Bacillus anthracis

Anthrax is a horrific disease which can, as witnessed by a series of attacks over the years, be weaponized to spread fear and death.

The disease itself, caused by the bacterium bacillus anthracis, is highly lethal. Though some relatively effective vaccines against anthrax are available and the disease can be treated with antibiotics, it's a hardy substance and dormant endospores of the bacillus are able to survive in difficult conditions for decades before they become reactivated and multiply wildly.

Anthrax spores are easily produced in vitro and that makes them nearly ideal – at least in their powdered or aerosol form – biological weapons. The Japanese Kwantung Army was the first to test anthrax as a bioweapon in the 1930s and the substance they called Agent N proved a fearsome concoction.

In 2001, letters containing the deadly spores were delivered to the offices of several media outlets and to at least two US Senators, Tom Daschle and Patrick Leahy. That attack infected 22 people. Five of them died. The Department of Justice eventually identified a man they believe was the culprit, but the attack spawned a series of anthrax hoaxes and led the U.S. Postal Service to install biohazard detection systems at mail distribution centers to actively scan for anthrax.

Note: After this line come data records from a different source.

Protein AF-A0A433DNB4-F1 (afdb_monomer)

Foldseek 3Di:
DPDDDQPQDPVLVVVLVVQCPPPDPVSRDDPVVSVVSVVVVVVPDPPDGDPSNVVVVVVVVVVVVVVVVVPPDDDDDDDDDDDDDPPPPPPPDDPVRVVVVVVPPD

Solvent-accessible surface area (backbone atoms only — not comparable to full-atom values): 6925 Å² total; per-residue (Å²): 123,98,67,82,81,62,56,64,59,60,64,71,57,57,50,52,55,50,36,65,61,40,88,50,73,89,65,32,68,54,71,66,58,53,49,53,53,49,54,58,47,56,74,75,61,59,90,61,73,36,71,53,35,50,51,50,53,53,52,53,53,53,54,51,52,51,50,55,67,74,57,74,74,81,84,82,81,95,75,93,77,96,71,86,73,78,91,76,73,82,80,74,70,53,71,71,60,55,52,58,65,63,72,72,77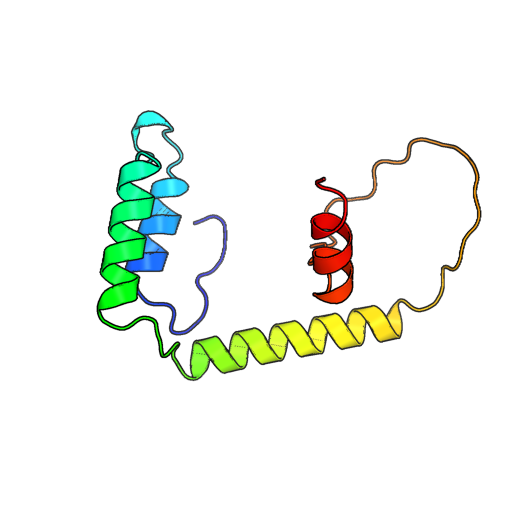,127

pLDDT: mean 73.73, std 19.6, range [33.25, 97.69]

Structure (mmCIF, N/CA/C/O backbone):
data_AF-A0A433DNB4-F1
#
_entry.id   AF-A0A433DNB4-F1
#
loop_
_atom_site.group_PDB
_atom_site.id
_atom_site.type_symbol
_atom_site.label_atom_id
_atom_site.label_alt_id
_atom_site.label_comp_id
_atom_site.label_asym_id
_atom_site.label_entity_id
_atom_site.label_seq_id
_atom_site.pdbx_PDB_ins_code
_atom_site.Cartn_x
_atom_site.Cartn_y
_atom_site.Cartn_z
_atom_site.occupancy
_atom_site.B_iso_or_equiv
_atom_site.auth_seq_id
_atom_site.auth_comp_id
_atom_site.auth_asym_id
_atom_site.auth_atom_id
_atom_site.pdbx_PDB_model_num
ATOM 1 N N . MET A 1 1 ? 2.485 -13.437 -0.537 1.00 68.94 1 MET A N 1
ATOM 2 C CA . MET A 1 1 ? 2.533 -12.122 0.137 1.00 68.94 1 MET A CA 1
ATOM 3 C C . MET A 1 1 ? 2.981 -12.386 1.565 1.00 68.94 1 MET A C 1
ATOM 5 O O . MET A 1 1 ? 2.599 -13.427 2.084 1.00 68.94 1 MET A O 1
ATOM 9 N N . ARG A 1 2 ? 3.878 -11.567 2.130 1.00 76.94 2 ARG A N 1
ATOM 10 C CA . ARG A 1 2 ? 4.492 -11.848 3.443 1.00 76.94 2 ARG A CA 1
ATOM 11 C C . ARG A 1 2 ? 3.539 -11.582 4.609 1.00 76.94 2 ARG A C 1
ATOM 13 O O . ARG A 1 2 ? 3.623 -12.262 5.621 1.00 76.94 2 ARG A O 1
ATOM 20 N N . GLU A 1 3 ? 2.648 -10.619 4.427 1.00 81.38 3 GLU A N 1
ATOM 21 C CA . GLU A 1 3 ? 1.641 -10.199 5.394 1.00 81.38 3 GLU A CA 1
ATOM 22 C C . GLU A 1 3 ? 0.254 -10.292 4.760 1.00 81.38 3 GLU A C 1
ATOM 24 O O . GLU A 1 3 ? 0.121 -10.220 3.531 1.00 81.38 3 GLU A O 1
ATOM 29 N N . ASP A 1 4 ? -0.765 -10.444 5.602 1.00 85.50 4 ASP A N 1
ATOM 30 C CA . ASP A 1 4 ? -2.154 -10.388 5.168 1.00 85.50 4 ASP A CA 1
ATOM 31 C C . ASP A 1 4 ? -2.570 -8.931 4.913 1.00 85.50 4 ASP A C 1
ATOM 33 O O . ASP A 1 4 ? -2.245 -8.039 5.704 1.00 85.50 4 ASP A O 1
ATOM 37 N N . PRO A 1 5 ? -3.295 -8.648 3.817 1.00 84.25 5 PRO A N 1
ATOM 38 C CA . PRO A 1 5 ? -3.717 -7.292 3.502 1.00 84.25 5 PRO A CA 1
ATOM 39 C C . PRO A 1 5 ? -4.709 -6.763 4.543 1.00 84.25 5 PRO A C 1
ATOM 41 O O . PRO A 1 5 ? -5.642 -7.455 4.953 1.00 84.25 5 PRO A O 1
ATOM 44 N N . ILE A 1 6 ? -4.555 -5.490 4.913 1.00 89.31 6 ILE A N 1
ATOM 45 C CA . ILE A 1 6 ? -5.486 -4.821 5.825 1.00 89.31 6 ILE A CA 1
ATOM 46 C C . ILE A 1 6 ? -6.874 -4.733 5.162 1.00 89.31 6 ILE A C 1
ATOM 48 O O . ILE A 1 6 ? -6.976 -4.285 4.012 1.00 89.31 6 ILE A O 1
ATOM 52 N N . PRO A 1 7 ? -7.962 -5.100 5.864 1.00 90.12 7 PRO A N 1
ATOM 53 C CA . PRO A 1 7 ? -9.314 -4.987 5.331 1.00 90.12 7 PRO A CA 1
ATOM 54 C C . PRO A 1 7 ? -9.628 -3.574 4.827 1.00 90.12 7 PRO A C 1
ATOM 56 O O . PRO A 1 7 ? -9.411 -2.583 5.526 1.00 90.12 7 PRO A O 1
ATOM 59 N N . GLY A 1 8 ? -10.142 -3.482 3.598 1.00 89.00 8 GLY A N 1
ATOM 60 C CA . GLY A 1 8 ? -10.512 -2.213 2.964 1.00 89.00 8 GLY A CA 1
ATOM 61 C C . GLY A 1 8 ? -9.331 -1.312 2.573 1.00 89.00 8 GLY A C 1
ATOM 62 O O . GLY A 1 8 ? -9.539 -0.126 2.300 1.00 89.00 8 GLY A O 1
ATOM 63 N N . MET A 1 9 ? -8.107 -1.852 2.546 1.00 87.12 9 MET A N 1
ATOM 64 C CA . MET A 1 9 ? -6.932 -1.176 1.999 1.00 87.12 9 MET A CA 1
ATOM 65 C C . MET A 1 9 ? -7.108 -0.912 0.493 1.00 87.12 9 MET A C 1
ATOM 67 O O . MET A 1 9 ? -7.552 -1.801 -0.236 1.00 87.12 9 MET A O 1
ATOM 71 N N . PRO A 1 10 ? -6.727 0.276 -0.014 1.00 87.25 10 PRO A N 1
ATOM 72 C CA . PRO A 1 10 ? -6.719 0.537 -1.449 1.00 87.25 10 PRO A CA 1
ATOM 73 C C . PRO A 1 10 ? -5.812 -0.441 -2.207 1.00 87.25 10 PRO A C 1
ATOM 75 O O . PRO A 1 10 ? -4.646 -0.610 -1.850 1.00 87.25 10 PRO A O 1
ATOM 78 N N . ASN A 1 11 ? -6.314 -1.014 -3.305 1.00 88.00 11 ASN A N 1
ATOM 79 C CA . ASN A 1 11 ? -5.570 -1.986 -4.122 1.00 88.00 11 ASN A CA 1
ATOM 80 C C . ASN A 1 11 ? -4.202 -1.466 -4.582 1.00 88.00 11 ASN A C 1
ATOM 82 O O . ASN A 1 11 ? -3.243 -2.225 -4.620 1.00 88.00 11 ASN A O 1
ATOM 86 N N . VAL A 1 12 ? -4.084 -0.160 -4.848 1.00 89.12 12 VAL A N 1
ATOM 87 C CA . VAL A 1 12 ? -2.805 0.448 -5.242 1.00 89.12 12 VAL A CA 1
ATOM 88 C C . VAL A 1 12 ? -1.710 0.252 -4.187 1.00 89.12 12 VAL A C 1
ATOM 90 O O . VAL A 1 12 ? -0.563 0.019 -4.555 1.00 89.12 12 VAL A O 1
ATOM 93 N N . LEU A 1 13 ? -2.045 0.274 -2.888 1.00 89.25 13 LEU A N 1
ATOM 94 C CA . LEU A 1 13 ? -1.079 -0.056 -1.835 1.00 89.25 13 LEU A CA 1
ATOM 95 C C . LEU A 1 13 ? -0.755 -1.547 -1.824 1.00 89.25 13 LEU A C 1
ATOM 97 O O . LEU A 1 13 ? 0.412 -1.906 -1.695 1.00 89.25 13 LEU A O 1
ATOM 101 N N . ALA A 1 14 ? -1.770 -2.404 -1.977 1.00 89.44 14 ALA A N 1
ATOM 102 C CA . ALA A 1 14 ? -1.582 -3.853 -2.021 1.00 89.44 14 ALA A CA 1
ATOM 103 C C . ALA A 1 14 ? -0.605 -4.253 -3.138 1.00 89.44 14 ALA A C 1
ATOM 105 O O . ALA A 1 14 ? 0.286 -5.074 -2.925 1.00 89.44 14 ALA A O 1
ATOM 106 N N . ASP A 1 15 ? -0.749 -3.636 -4.311 1.00 91.75 15 ASP A N 1
ATOM 107 C CA . ASP A 1 15 ? 0.115 -3.867 -5.464 1.00 91.75 15 ASP A CA 1
ATOM 108 C C . ASP A 1 15 ? 1.534 -3.341 -5.243 1.00 91.75 15 ASP A C 1
ATOM 110 O O . ASP A 1 15 ? 2.486 -4.078 -5.489 1.00 91.75 15 ASP A O 1
ATOM 114 N N . ILE A 1 16 ? 1.692 -2.125 -4.702 1.00 93.50 16 ILE A N 1
ATOM 115 C CA . ILE A 1 16 ? 3.014 -1.587 -4.340 1.00 93.50 16 ILE A CA 1
ATOM 116 C C . ILE A 1 16 ? 3.729 -2.538 -3.371 1.00 93.50 16 ILE A C 1
ATOM 118 O O . ILE A 1 16 ? 4.874 -2.911 -3.613 1.00 93.50 16 ILE A O 1
ATOM 122 N N . ILE A 1 17 ? 3.056 -2.972 -2.300 1.00 92.56 17 ILE A N 1
ATOM 123 C CA . ILE A 1 17 ? 3.629 -3.890 -1.304 1.00 92.56 17 ILE A CA 1
ATOM 124 C C . ILE A 1 17 ? 4.013 -5.223 -1.958 1.00 92.56 17 ILE A C 1
ATOM 126 O O . ILE A 1 17 ? 5.115 -5.729 -1.740 1.00 92.56 17 ILE A O 1
ATOM 130 N N . ARG A 1 18 ? 3.127 -5.783 -2.790 1.00 92.31 18 ARG A N 1
ATOM 131 C CA . ARG A 1 18 ? 3.365 -7.044 -3.504 1.00 92.31 18 ARG A CA 1
ATOM 132 C C . ARG A 1 18 ? 4.603 -6.973 -4.396 1.00 92.31 18 ARG A C 1
ATOM 134 O O . ARG A 1 18 ? 5.392 -7.911 -4.381 1.00 92.31 18 ARG A O 1
ATOM 141 N N . GLU A 1 19 ? 4.762 -5.893 -5.154 1.00 94.62 19 GLU A N 1
ATOM 142 C CA . GLU A 1 19 ? 5.895 -5.692 -6.066 1.00 94.62 19 GLU A CA 1
ATOM 143 C C . GLU A 1 19 ? 7.205 -5.424 -5.310 1.00 94.62 19 GLU A C 1
ATOM 145 O O . GLU A 1 19 ? 8.245 -5.987 -5.648 1.00 94.62 19 GLU A O 1
ATOM 150 N N . CYS A 1 20 ? 7.169 -4.632 -4.234 1.00 95.25 20 CYS A N 1
ATOM 151 C CA . CYS A 1 20 ? 8.330 -4.411 -3.362 1.00 95.25 20 CYS A CA 1
ATOM 152 C C . CYS A 1 20 ? 8.837 -5.705 -2.706 1.00 95.25 20 CYS A C 1
ATOM 154 O O . CYS A 1 20 ? 10.021 -5.819 -2.381 1.00 95.25 20 CYS A O 1
ATOM 156 N N . TRP A 1 21 ? 7.953 -6.683 -2.513 1.00 93.69 21 TRP A N 1
ATOM 157 C CA . TRP A 1 21 ? 8.272 -7.997 -1.959 1.00 93.69 21 TRP A CA 1
ATOM 158 C C . TRP A 1 21 ? 8.384 -9.104 -3.010 1.00 93.69 21 TRP A C 1
ATOM 160 O O . TRP A 1 21 ? 8.254 -10.281 -2.660 1.00 93.69 21 TRP A O 1
ATOM 170 N N . ASP A 1 22 ? 8.654 -8.772 -4.277 1.00 94.50 22 ASP A N 1
ATOM 171 C CA . ASP A 1 22 ? 8.982 -9.803 -5.261 1.00 94.50 22 ASP A CA 1
ATOM 172 C C . ASP A 1 22 ? 10.220 -10.605 -4.798 1.00 94.50 22 ASP A C 1
ATOM 174 O O . ASP A 1 22 ? 11.187 -10.065 -4.229 1.00 94.50 22 ASP A O 1
ATOM 178 N N . LEU A 1 23 ? 10.150 -11.927 -4.986 1.00 93.19 23 LEU A N 1
ATOM 179 C CA . LEU A 1 23 ? 11.231 -12.853 -4.644 1.00 93.19 23 LEU A CA 1
ATOM 180 C C . LEU A 1 23 ? 12.463 -12.591 -5.511 1.00 93.19 23 LEU A C 1
ATOM 182 O O . LEU A 1 23 ? 13.586 -12.770 -5.041 1.00 93.19 23 LEU A O 1
ATOM 186 N N . ASP A 1 24 ? 12.249 -12.151 -6.749 1.00 95.62 24 ASP A N 1
ATOM 187 C CA . ASP A 1 24 ? 13.303 -11.716 -7.647 1.00 95.62 24 ASP A CA 1
ATOM 188 C C . ASP A 1 24 ? 13.648 -10.241 -7.363 1.00 95.62 24 ASP A C 1
ATOM 190 O O . ASP A 1 24 ? 12.821 -9.354 -7.602 1.00 95.62 24 ASP A O 1
ATOM 194 N N . PRO A 1 25 ? 14.861 -9.933 -6.870 1.00 95.00 25 PRO A N 1
ATOM 195 C CA . PRO A 1 25 ? 15.250 -8.560 -6.566 1.00 95.00 25 PRO A CA 1
ATOM 196 C C . PRO A 1 25 ? 15.253 -7.655 -7.803 1.00 95.00 25 PRO A C 1
ATOM 198 O O . PRO A 1 25 ? 15.069 -6.451 -7.652 1.00 95.00 25 PRO A O 1
ATOM 201 N N . LEU A 1 26 ? 15.413 -8.208 -9.011 1.00 96.88 26 LEU A N 1
ATOM 202 C CA . LEU A 1 26 ? 15.398 -7.434 -10.257 1.00 96.88 26 LEU A CA 1
ATOM 203 C C . LEU A 1 26 ? 13.992 -6.980 -10.661 1.00 96.88 26 LEU A C 1
ATOM 205 O O . LEU A 1 26 ? 13.856 -6.092 -11.499 1.00 96.88 26 LEU A O 1
ATOM 209 N N . LYS A 1 27 ? 12.948 -7.582 -10.082 1.00 96.06 27 LYS A N 1
ATOM 210 C CA . LYS A 1 27 ? 11.548 -7.210 -10.329 1.00 96.06 27 LYS A CA 1
ATOM 211 C C . LYS A 1 27 ? 11.009 -6.200 -9.328 1.00 96.06 27 LYS A C 1
ATOM 213 O O . LYS A 1 27 ? 9.893 -5.713 -9.503 1.00 96.06 27 LYS A O 1
ATOM 218 N N . ARG A 1 28 ? 11.774 -5.891 -8.281 1.00 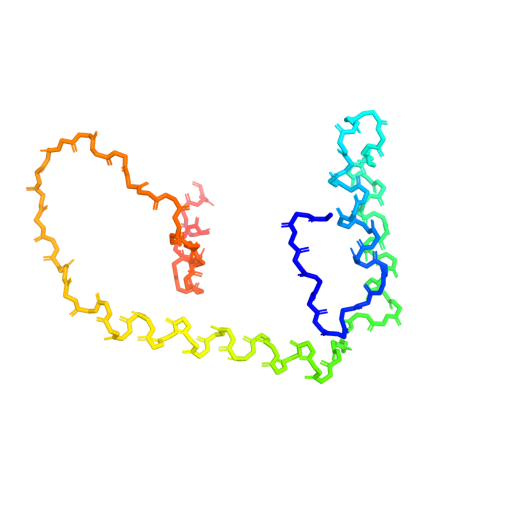97.38 28 ARG A N 1
ATOM 219 C CA . ARG A 1 28 ? 11.368 -4.892 -7.297 1.00 97.38 28 ARG A CA 1
ATOM 220 C C . ARG A 1 28 ? 11.424 -3.504 -7.938 1.00 97.38 28 ARG A C 1
ATOM 222 O O . ARG A 1 28 ? 12.402 -3.197 -8.621 1.00 97.38 28 ARG A O 1
ATOM 229 N N . PRO A 1 29 ? 10.403 -2.661 -7.729 1.00 97.31 29 PRO A N 1
ATOM 230 C CA . PRO A 1 29 ? 10.389 -1.315 -8.278 1.00 97.31 29 PRO A CA 1
ATOM 231 C C . PRO A 1 29 ? 11.493 -0.459 -7.652 1.00 97.31 29 PRO A C 1
ATOM 233 O O . PRO A 1 29 ? 11.896 -0.673 -6.504 1.00 97.31 29 PRO A O 1
ATOM 236 N N . ALA A 1 30 ? 11.952 0.553 -8.389 1.00 97.69 30 ALA A N 1
ATOM 237 C CA . ALA A 1 30 ? 12.843 1.551 -7.821 1.00 97.69 30 ALA A CA 1
ATOM 238 C C . ALA A 1 30 ? 12.098 2.396 -6.777 1.00 97.69 30 ALA A C 1
ATOM 240 O O . ALA A 1 30 ? 10.891 2.631 -6.877 1.00 97.69 30 ALA A O 1
ATOM 241 N N . MET A 1 31 ? 12.827 2.917 -5.788 1.00 96.31 31 MET A N 1
ATOM 242 C CA . MET A 1 31 ? 12.226 3.769 -4.754 1.00 96.31 31 MET A CA 1
ATOM 243 C C . MET A 1 31 ? 11.567 5.027 -5.331 1.00 96.31 31 MET A C 1
ATOM 245 O O . MET A 1 31 ? 10.558 5.489 -4.800 1.00 96.31 31 MET A O 1
ATOM 249 N N . GLU A 1 32 ? 12.094 5.555 -6.437 1.00 97.44 32 GLU A N 1
ATOM 250 C CA . GLU A 1 32 ? 11.493 6.680 -7.153 1.00 97.44 32 GLU A CA 1
ATOM 251 C C . GLU A 1 32 ? 10.107 6.323 -7.719 1.00 97.44 32 GLU A C 1
ATOM 253 O O . GLU A 1 32 ? 9.158 7.090 -7.548 1.00 97.44 32 GLU A O 1
ATOM 258 N N . ASP A 1 33 ? 9.945 5.128 -8.297 1.00 95.94 33 ASP A N 1
ATOM 259 C CA . ASP A 1 33 ? 8.655 4.650 -8.810 1.00 95.94 33 ASP A CA 1
ATOM 260 C C . ASP A 1 33 ? 7.635 4.476 -7.686 1.00 95.94 33 ASP A C 1
ATOM 262 O O . ASP A 1 33 ? 6.479 4.890 -7.809 1.00 95.94 33 ASP A O 1
ATOM 266 N N . VAL A 1 34 ? 8.068 3.893 -6.565 1.00 96.38 34 VAL A N 1
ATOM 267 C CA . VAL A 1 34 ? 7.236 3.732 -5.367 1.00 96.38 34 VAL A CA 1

PNNL Homeland Security microscope

Now researchers funded by the Department of Homeland Security say they can adapt cell phone cameras, turning them into microscopes which can detect deadly substances like anthrax. The work was part of a U.S. Department of Energy project at the organization's Pacific Northwest National Laboratory.

"The first responders told us the first thing they do when a suspicious powder sample gets to the lab is to put it under the microscope," said biochemist Cheryl Baird of PNNL. "An inexpensive, yet powerful microscope in the field could be used to quickly determine whether the material is a threat or a hoax. Combine the microscope with the picture sharing capability of a smart phone, and now practically anyone can evaluate a sample at the source and have a trained microbiologist located in a lab elsewhere interpret the results within minutes."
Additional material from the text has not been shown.